In Funeral Coverage, Fineman Can't Resist Raising Ford's Critical View of Iraq War

December 31st, 2006 2:30 AM

Journalists just can't resist highlighting how the late President Gerald Ford expressed disagreement with President George W. Bush's Iraq policy and with Vice President Dick Cheney's adamant pursuit of it. A fresh example: Barely two minutes into MSNBC's Saturday coverage of Ford's funeral, Newsweek political reporter Howard Fineman ruminated about how “the interesting thing is that Gerald Ford himself, toward the end of his life, in conversations with Bob Woodward...said basically I disagreed with the idea of going to war in Iraq and he wondered about Dick Cheney and Don Rumsfeld,” who “were known for their probity and caution and for their lack of ideology, for their realistic view of the world. How was it, Ford wondered toward the end of his life, that those two guys, part of that all-star team of realists, had gotten hooked up in what Ford regarded as a mistaken war?"
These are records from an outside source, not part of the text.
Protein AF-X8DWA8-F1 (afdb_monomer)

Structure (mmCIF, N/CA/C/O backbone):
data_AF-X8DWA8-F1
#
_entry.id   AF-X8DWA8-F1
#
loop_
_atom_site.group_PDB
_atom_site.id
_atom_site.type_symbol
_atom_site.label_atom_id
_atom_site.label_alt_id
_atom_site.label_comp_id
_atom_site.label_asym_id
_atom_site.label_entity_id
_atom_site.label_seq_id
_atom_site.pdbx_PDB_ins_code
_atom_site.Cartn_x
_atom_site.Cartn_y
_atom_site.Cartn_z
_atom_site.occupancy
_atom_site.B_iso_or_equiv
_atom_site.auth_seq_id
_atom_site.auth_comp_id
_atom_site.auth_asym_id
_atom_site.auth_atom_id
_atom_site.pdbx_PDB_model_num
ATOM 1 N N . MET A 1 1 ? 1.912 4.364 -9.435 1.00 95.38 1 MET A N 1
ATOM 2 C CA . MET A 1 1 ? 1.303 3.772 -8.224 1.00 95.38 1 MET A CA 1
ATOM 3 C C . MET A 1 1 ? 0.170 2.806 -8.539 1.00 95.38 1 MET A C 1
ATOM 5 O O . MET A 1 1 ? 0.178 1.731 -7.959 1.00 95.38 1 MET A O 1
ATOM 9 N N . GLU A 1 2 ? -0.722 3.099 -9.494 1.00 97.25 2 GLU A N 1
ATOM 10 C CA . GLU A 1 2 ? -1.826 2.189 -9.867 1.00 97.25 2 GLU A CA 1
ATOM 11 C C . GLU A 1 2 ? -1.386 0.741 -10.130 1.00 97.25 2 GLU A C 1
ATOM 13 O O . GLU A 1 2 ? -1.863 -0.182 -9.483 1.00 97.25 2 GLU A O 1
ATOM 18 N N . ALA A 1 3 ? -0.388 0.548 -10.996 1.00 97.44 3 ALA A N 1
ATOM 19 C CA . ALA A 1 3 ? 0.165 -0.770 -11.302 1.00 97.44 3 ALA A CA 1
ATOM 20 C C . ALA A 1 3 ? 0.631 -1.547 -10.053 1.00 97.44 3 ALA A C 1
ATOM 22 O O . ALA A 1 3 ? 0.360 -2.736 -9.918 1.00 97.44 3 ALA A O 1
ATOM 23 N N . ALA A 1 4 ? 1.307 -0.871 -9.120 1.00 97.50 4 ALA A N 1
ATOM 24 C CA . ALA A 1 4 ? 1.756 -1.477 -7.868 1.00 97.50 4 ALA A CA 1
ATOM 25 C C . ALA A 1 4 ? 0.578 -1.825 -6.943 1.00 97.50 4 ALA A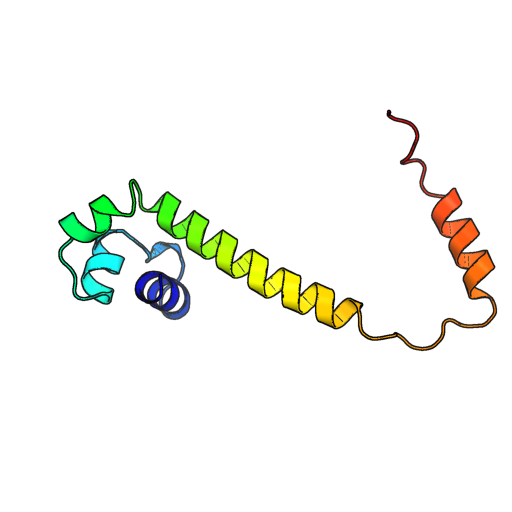 C 1
ATOM 27 O O . ALA A 1 4 ? 0.620 -2.841 -6.253 1.00 97.50 4 ALA A O 1
ATOM 28 N N . ARG A 1 5 ? -0.481 -1.008 -6.950 1.00 97.50 5 ARG A N 1
ATOM 29 C CA . ARG A 1 5 ? -1.696 -1.252 -6.169 1.00 97.50 5 ARG A CA 1
ATOM 30 C C . ARG A 1 5 ? -2.484 -2.441 -6.712 1.00 97.50 5 ARG A C 1
ATOM 32 O O . ARG A 1 5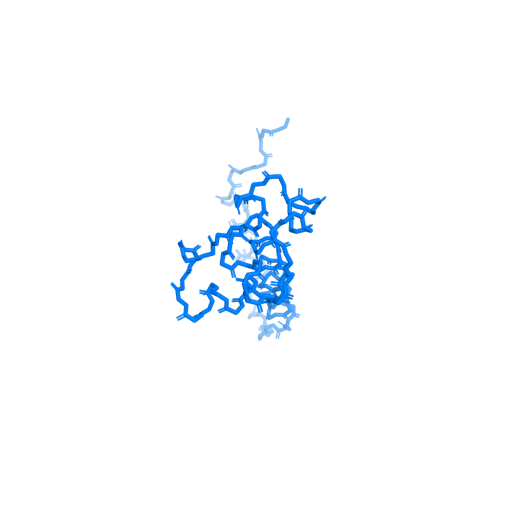 ? -2.840 -3.312 -5.930 1.00 97.50 5 ARG A O 1
ATOM 39 N N . SER A 1 6 ? -2.692 -2.503 -8.027 1.00 97.88 6 SER A N 1
ATOM 40 C CA . SER A 1 6 ? -3.322 -3.649 -8.701 1.00 97.88 6 SER A CA 1
ATOM 41 C C . SER A 1 6 ? -2.565 -4.943 -8.385 1.00 97.88 6 SER A C 1
ATOM 43 O O . SER A 1 6 ? -3.177 -5.896 -7.913 1.00 97.88 6 SER A O 1
ATOM 45 N N . LEU A 1 7 ? -1.229 -4.944 -8.498 1.00 98.00 7 LEU A N 1
ATOM 46 C CA . LEU A 1 7 ? -0.378 -6.076 -8.095 1.00 98.00 7 LEU A CA 1
ATOM 47 C C . LEU A 1 7 ? -0.637 -6.523 -6.651 1.00 98.00 7 LEU A C 1
ATOM 49 O O . LEU A 1 7 ? -0.874 -7.701 -6.393 1.00 98.00 7 LEU A O 1
ATOM 53 N N . ALA A 1 8 ? -0.600 -5.577 -5.712 1.00 97.12 8 ALA A N 1
ATOM 54 C CA . ALA A 1 8 ? -0.777 -5.870 -4.296 1.00 97.12 8 ALA A CA 1
ATOM 55 C C . ALA A 1 8 ? -2.166 -6.446 -3.979 1.00 97.12 8 ALA A C 1
ATOM 57 O O . ALA A 1 8 ? -2.269 -7.347 -3.151 1.00 97.12 8 ALA A O 1
ATOM 58 N N . VAL A 1 9 ? -3.217 -5.936 -4.628 1.00 96.94 9 VAL A N 1
ATOM 59 C CA . VAL A 1 9 ? -4.604 -6.387 -4.426 1.00 96.94 9 VAL A CA 1
ATOM 60 C C . VAL A 1 9 ? -4.841 -7.761 -5.050 1.00 96.94 9 VAL A C 1
ATOM 62 O O . VAL A 1 9 ? -5.455 -8.617 -4.425 1.00 96.94 9 VAL A O 1
ATOM 65 N N . GLU A 1 10 ? -4.345 -7.987 -6.264 1.00 98.00 10 GLU A N 1
ATOM 66 C CA . GLU A 1 10 ? -4.580 -9.226 -7.011 1.00 98.00 10 GLU A CA 1
ATOM 67 C C . GLU A 1 10 ? -3.729 -10.397 -6.512 1.00 98.00 10 GLU A C 1
ATOM 69 O O . GLU A 1 10 ? -4.141 -11.549 -6.605 1.00 98.00 10 GLU A O 1
ATOM 74 N N . SER A 1 11 ? -2.500 -10.132 -6.064 1.00 97.12 11 SER A N 1
ATOM 75 C CA . SER A 1 11 ? -1.484 -11.175 -5.849 1.00 97.12 11 SER A CA 1
ATOM 76 C C . SER A 1 11 ? -0.675 -10.998 -4.562 1.00 97.12 11 SER A C 1
ATOM 78 O O . SER A 1 11 ? 0.289 -11.726 -4.328 1.00 97.12 11 SER A O 1
ATOM 80 N N . GLY A 1 12 ? -1.058 -10.048 -3.708 1.00 96.69 12 GLY A N 1
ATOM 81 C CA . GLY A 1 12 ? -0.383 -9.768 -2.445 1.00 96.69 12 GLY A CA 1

The broadcast networks on Thursday and Friday, especially ABC and NBC, focused on the comments Ford made to Woodward in 2004 but not published until Thursday, after his death, in an article headlined “Ford Disagreed With Bush About Invading Iraq.” MRC CyberAlert item on Thursday morning and evening coverage. NewsBusters posting about Friday morning.

MSNBC began its funeral coverage at 5pm EST, shortly before the arrival at Andrews Air Force base of the plane carrying Ford's body, with Chris Matthews as anchor. Within a couple of minutes, Matthews read the names of some of the planned pall-bearers for the service at the U.S. Capitol, prompting this response from Fineman:

"That's the all-stars of what I would call managerial Republicanism. But the interesting thing is that Gerald Ford himself, toward the end of his life, in conversations with Bob Woodward, the journalist of the Washington Post that have now become public, said basically I disagreed with the idea of going to war in Iraq and he wondered about Dick Cheney and Don Rumsfeld who had been his chiefs of staff in the White House in the 70s. Men who were known for their probity and caution and for their lack of ideology, for their realistic view of the world. How was it, Ford wondered toward the end of his life, that those two guys, part of that all-star team of realists, had gotten hooked up in what Ford regarded as a mistaken war?"

Matthews: "It may be that Gerry Ford got them wrong, not that they changed."

Fineman: "It could be, it could be."

Matthews: "That they were always people of pugnacity, which is a word he used in that interview with Bob Woodward, and he didn't see it."